Segment Open

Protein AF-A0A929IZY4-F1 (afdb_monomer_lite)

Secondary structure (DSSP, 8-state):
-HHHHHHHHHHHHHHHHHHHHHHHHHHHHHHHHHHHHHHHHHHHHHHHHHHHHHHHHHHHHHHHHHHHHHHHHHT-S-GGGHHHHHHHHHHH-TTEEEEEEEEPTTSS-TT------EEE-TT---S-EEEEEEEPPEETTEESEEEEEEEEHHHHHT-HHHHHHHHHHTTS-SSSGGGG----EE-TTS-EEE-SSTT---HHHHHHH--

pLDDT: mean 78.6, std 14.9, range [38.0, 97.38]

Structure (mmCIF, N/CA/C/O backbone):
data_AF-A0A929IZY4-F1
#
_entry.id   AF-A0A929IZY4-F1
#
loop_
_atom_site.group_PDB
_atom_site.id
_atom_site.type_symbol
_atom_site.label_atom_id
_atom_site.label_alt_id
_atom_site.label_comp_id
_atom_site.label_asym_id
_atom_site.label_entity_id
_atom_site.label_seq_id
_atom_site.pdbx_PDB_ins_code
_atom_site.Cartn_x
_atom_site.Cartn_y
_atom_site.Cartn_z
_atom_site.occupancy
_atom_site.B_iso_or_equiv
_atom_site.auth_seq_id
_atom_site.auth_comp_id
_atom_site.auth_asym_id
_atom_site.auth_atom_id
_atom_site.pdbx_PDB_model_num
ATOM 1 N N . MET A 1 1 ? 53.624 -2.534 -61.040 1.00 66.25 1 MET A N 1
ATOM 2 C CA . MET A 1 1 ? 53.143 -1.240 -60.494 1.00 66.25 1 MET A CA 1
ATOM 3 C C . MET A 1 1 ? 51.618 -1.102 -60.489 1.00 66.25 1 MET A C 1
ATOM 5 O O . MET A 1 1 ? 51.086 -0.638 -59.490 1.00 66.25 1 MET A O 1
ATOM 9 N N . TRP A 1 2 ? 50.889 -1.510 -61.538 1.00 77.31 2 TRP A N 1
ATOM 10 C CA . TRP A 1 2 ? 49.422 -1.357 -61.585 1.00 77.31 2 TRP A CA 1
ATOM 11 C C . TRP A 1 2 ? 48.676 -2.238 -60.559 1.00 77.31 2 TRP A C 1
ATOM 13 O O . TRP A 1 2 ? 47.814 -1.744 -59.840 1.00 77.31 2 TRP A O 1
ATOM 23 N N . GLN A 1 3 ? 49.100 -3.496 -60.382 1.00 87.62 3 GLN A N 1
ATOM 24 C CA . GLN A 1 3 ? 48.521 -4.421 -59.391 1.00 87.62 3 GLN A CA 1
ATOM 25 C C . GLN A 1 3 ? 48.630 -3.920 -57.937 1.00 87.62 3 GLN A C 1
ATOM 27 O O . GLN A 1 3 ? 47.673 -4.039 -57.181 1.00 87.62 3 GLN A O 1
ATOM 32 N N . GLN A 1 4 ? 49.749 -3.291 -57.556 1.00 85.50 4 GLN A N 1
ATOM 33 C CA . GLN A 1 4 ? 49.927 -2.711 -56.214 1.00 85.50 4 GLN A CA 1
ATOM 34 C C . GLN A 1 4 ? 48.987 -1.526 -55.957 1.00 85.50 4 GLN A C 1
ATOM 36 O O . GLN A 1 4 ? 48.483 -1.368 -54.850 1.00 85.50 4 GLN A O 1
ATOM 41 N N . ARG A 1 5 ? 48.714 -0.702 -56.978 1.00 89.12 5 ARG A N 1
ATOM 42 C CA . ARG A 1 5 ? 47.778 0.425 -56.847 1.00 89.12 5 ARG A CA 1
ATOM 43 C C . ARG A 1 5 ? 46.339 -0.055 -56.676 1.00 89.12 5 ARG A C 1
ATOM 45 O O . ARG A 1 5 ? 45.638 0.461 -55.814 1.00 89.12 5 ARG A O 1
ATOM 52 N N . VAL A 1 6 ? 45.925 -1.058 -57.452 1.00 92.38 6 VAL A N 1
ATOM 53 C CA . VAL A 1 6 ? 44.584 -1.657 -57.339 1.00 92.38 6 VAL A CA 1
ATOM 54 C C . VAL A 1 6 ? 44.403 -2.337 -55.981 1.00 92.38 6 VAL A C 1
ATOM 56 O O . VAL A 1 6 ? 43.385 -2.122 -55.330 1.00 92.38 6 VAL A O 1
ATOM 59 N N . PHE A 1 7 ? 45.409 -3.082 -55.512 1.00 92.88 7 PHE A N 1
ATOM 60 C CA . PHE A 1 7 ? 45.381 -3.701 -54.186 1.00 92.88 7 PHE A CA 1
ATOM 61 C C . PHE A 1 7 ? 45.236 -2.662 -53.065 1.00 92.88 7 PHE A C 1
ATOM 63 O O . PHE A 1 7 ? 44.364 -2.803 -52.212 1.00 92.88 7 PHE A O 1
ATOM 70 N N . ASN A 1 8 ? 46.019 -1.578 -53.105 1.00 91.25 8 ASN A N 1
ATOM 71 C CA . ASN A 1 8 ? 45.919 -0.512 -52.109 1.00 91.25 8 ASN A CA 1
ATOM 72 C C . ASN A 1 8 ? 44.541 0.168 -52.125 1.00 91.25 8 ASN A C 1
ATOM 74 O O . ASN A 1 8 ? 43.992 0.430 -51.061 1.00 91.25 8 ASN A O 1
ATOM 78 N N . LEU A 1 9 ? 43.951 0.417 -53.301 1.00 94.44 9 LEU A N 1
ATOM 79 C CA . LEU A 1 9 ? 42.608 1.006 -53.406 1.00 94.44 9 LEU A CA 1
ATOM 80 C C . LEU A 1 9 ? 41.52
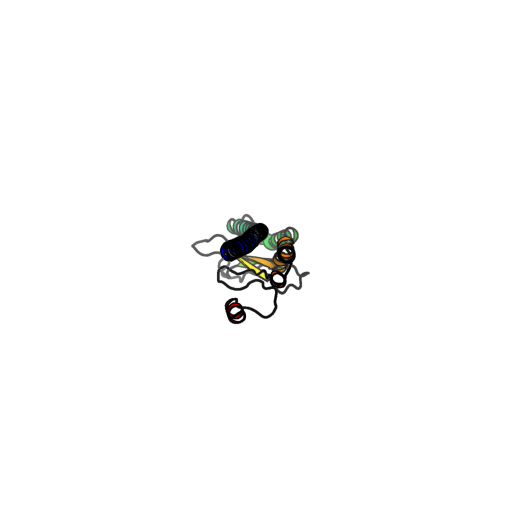0 0.099 -52.812 1.00 94.44 9 LEU A C 1
ATOM 82 O O . LEU A 1 9 ? 40.656 0.583 -52.082 1.00 94.44 9 LEU A O 1
ATOM 86 N N . LEU A 1 10 ? 41.583 -1.209 -53.079 1.00 94.31 10 LEU A N 1
ATOM 87 C CA . LEU A 1 10 ? 40.662 -2.186 -52.487 1.00 94.31 10 LEU A CA 1
ATOM 88 C C . LEU A 1 10 ? 40.817 -2.250 -50.964 1.00 94.31 10 LEU A C 1
ATOM 90 O O . LEU A 1 10 ? 39.822 -2.281 -50.242 1.00 94.31 10 LEU A O 1
ATOM 94 N N . LEU A 1 11 ? 42.057 -2.202 -50.472 1.00 95.75 11 LEU A N 1
ATOM 95 C CA . LEU A 1 11 ? 42.354 -2.206 -49.043 1.00 95.75 11 LEU A CA 1
ATOM 96 C C . LEU A 1 11 ? 41.813 -0.943 -48.353 1.00 95.75 11 LEU A C 1
ATOM 98 O O . LEU A 1 11 ? 41.161 -1.050 -47.316 1.00 95.75 11 LEU A O 1
ATOM 102 N N . PHE A 1 12 ? 41.979 0.238 -48.958 1.00 95.94 12 PHE A N 1
ATOM 103 C CA . PHE A 1 12 ? 41.372 1.477 -48.455 1.00 95.94 12 PHE A CA 1
ATOM 104 C C . PHE A 1 12 ? 39.839 1.406 -48.427 1.00 95.94 12 PHE A C 1
ATOM 106 O O . PHE A 1 12 ? 39.234 1.790 -47.428 1.00 95.94 12 PHE A O 1
ATOM 113 N N . SER A 1 13 ? 39.203 0.877 -49.476 1.00 95.88 13 SER A N 1
ATOM 114 C CA . SER A 1 13 ? 37.744 0.700 -49.515 1.00 95.88 13 SER A CA 1
ATOM 115 C C . SER A 1 13 ? 37.242 -0.256 -48.421 1.00 95.88 13 SER A C 1
ATOM 117 O O . SER A 1 13 ? 36.244 0.035 -47.757 1.00 95.88 13 SER A O 1
ATOM 119 N N . CYS A 1 14 ? 37.965 -1.351 -48.162 1.00 97.12 14 CYS A N 1
ATOM 120 C CA . CYS A 1 14 ? 37.656 -2.286 -47.079 1.00 97.12 14 CYS A CA 1
ATOM 121 C C . CYS A 1 14 ? 37.781 -1.632 -45.693 1.00 97.12 14 CYS A C 1
ATOM 123 O O . CYS A 1 14 ? 36.938 -1.849 -44.828 1.00 97.12 14 CYS A O 1
ATOM 125 N N . ILE A 1 15 ? 38.807 -0.805 -45.475 1.00 97.12 15 ILE A N 1
ATOM 126 C CA . ILE A 1 15 ? 38.980 -0.092 -44.202 1.00 97.12 15 ILE A CA 1
ATOM 127 C C . ILE A 1 15 ? 37.857 0.928 -43.995 1.00 97.12 15 ILE A C 1
ATOM 129 O O . ILE A 1 15 ? 37.295 1.001 -42.907 1.00 97.12 15 ILE A O 1
ATOM 133 N N . ILE A 1 16 ? 37.498 1.693 -45.029 1.00 97.38 16 ILE A N 1
ATOM 134 C CA . ILE A 1 16 ? 36.437 2.706 -44.934 1.00 97.38 16 ILE A CA 1
ATOM 135 C C . ILE A 1 16 ? 35.084 2.054 -44.629 1.00 97.38 16 ILE A C 1
ATOM 137 O O . ILE A 1 16 ? 34.353 2.535 -43.767 1.00 97.38 16 ILE A O 1
ATOM 141 N N . THR A 1 17 ? 34.759 0.944 -45.296 1.00 97.06 17 THR A N 1
ATOM 142 C CA . THR A 1 17 ? 33.510 0.207 -45.038 1.00 97.06 17 THR A CA 1
ATOM 143 C C . THR A 1 17 ? 33.489 -0.411 -43.641 1.00 97.06 17 THR A C 1
ATOM 145 O O . THR A 1 17 ? 32.479 -0.294 -42.951 1.00 97.06 17 THR A O 1
ATOM 148 N N . LEU A 1 18 ? 34.607 -0.977 -43.172 1.00 97.31 18 LEU A N 1
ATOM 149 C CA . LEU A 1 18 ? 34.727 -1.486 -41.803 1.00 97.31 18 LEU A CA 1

Segment Closed

### [Exercise goal]
What is needed is a verbatim copy of every line in the records above from the one containing "ATOM 70 N N" down to the one containing "ATOM 74 O O", both included, and nothing more.

### [Response to the task]
ATOM 70 N N . ASN A 1 8 ? 46.019 -1.578 -53.105 1.00 91.25 8 ASN A N 1
ATOM 71 C CA . ASN A 1 8 ? 45.919 -0.512 -52.109 1.00 91.25 8 ASN A CA 1
ATOM 72 C C . ASN A 1 8 ? 44.541 0.168 -52.125 1.00 91.25 8 ASN A C 1
ATOM 74 O O . ASN A 1 8 ? 43.992 0.430 -51.061 1.00 91.25 8 ASN A O 1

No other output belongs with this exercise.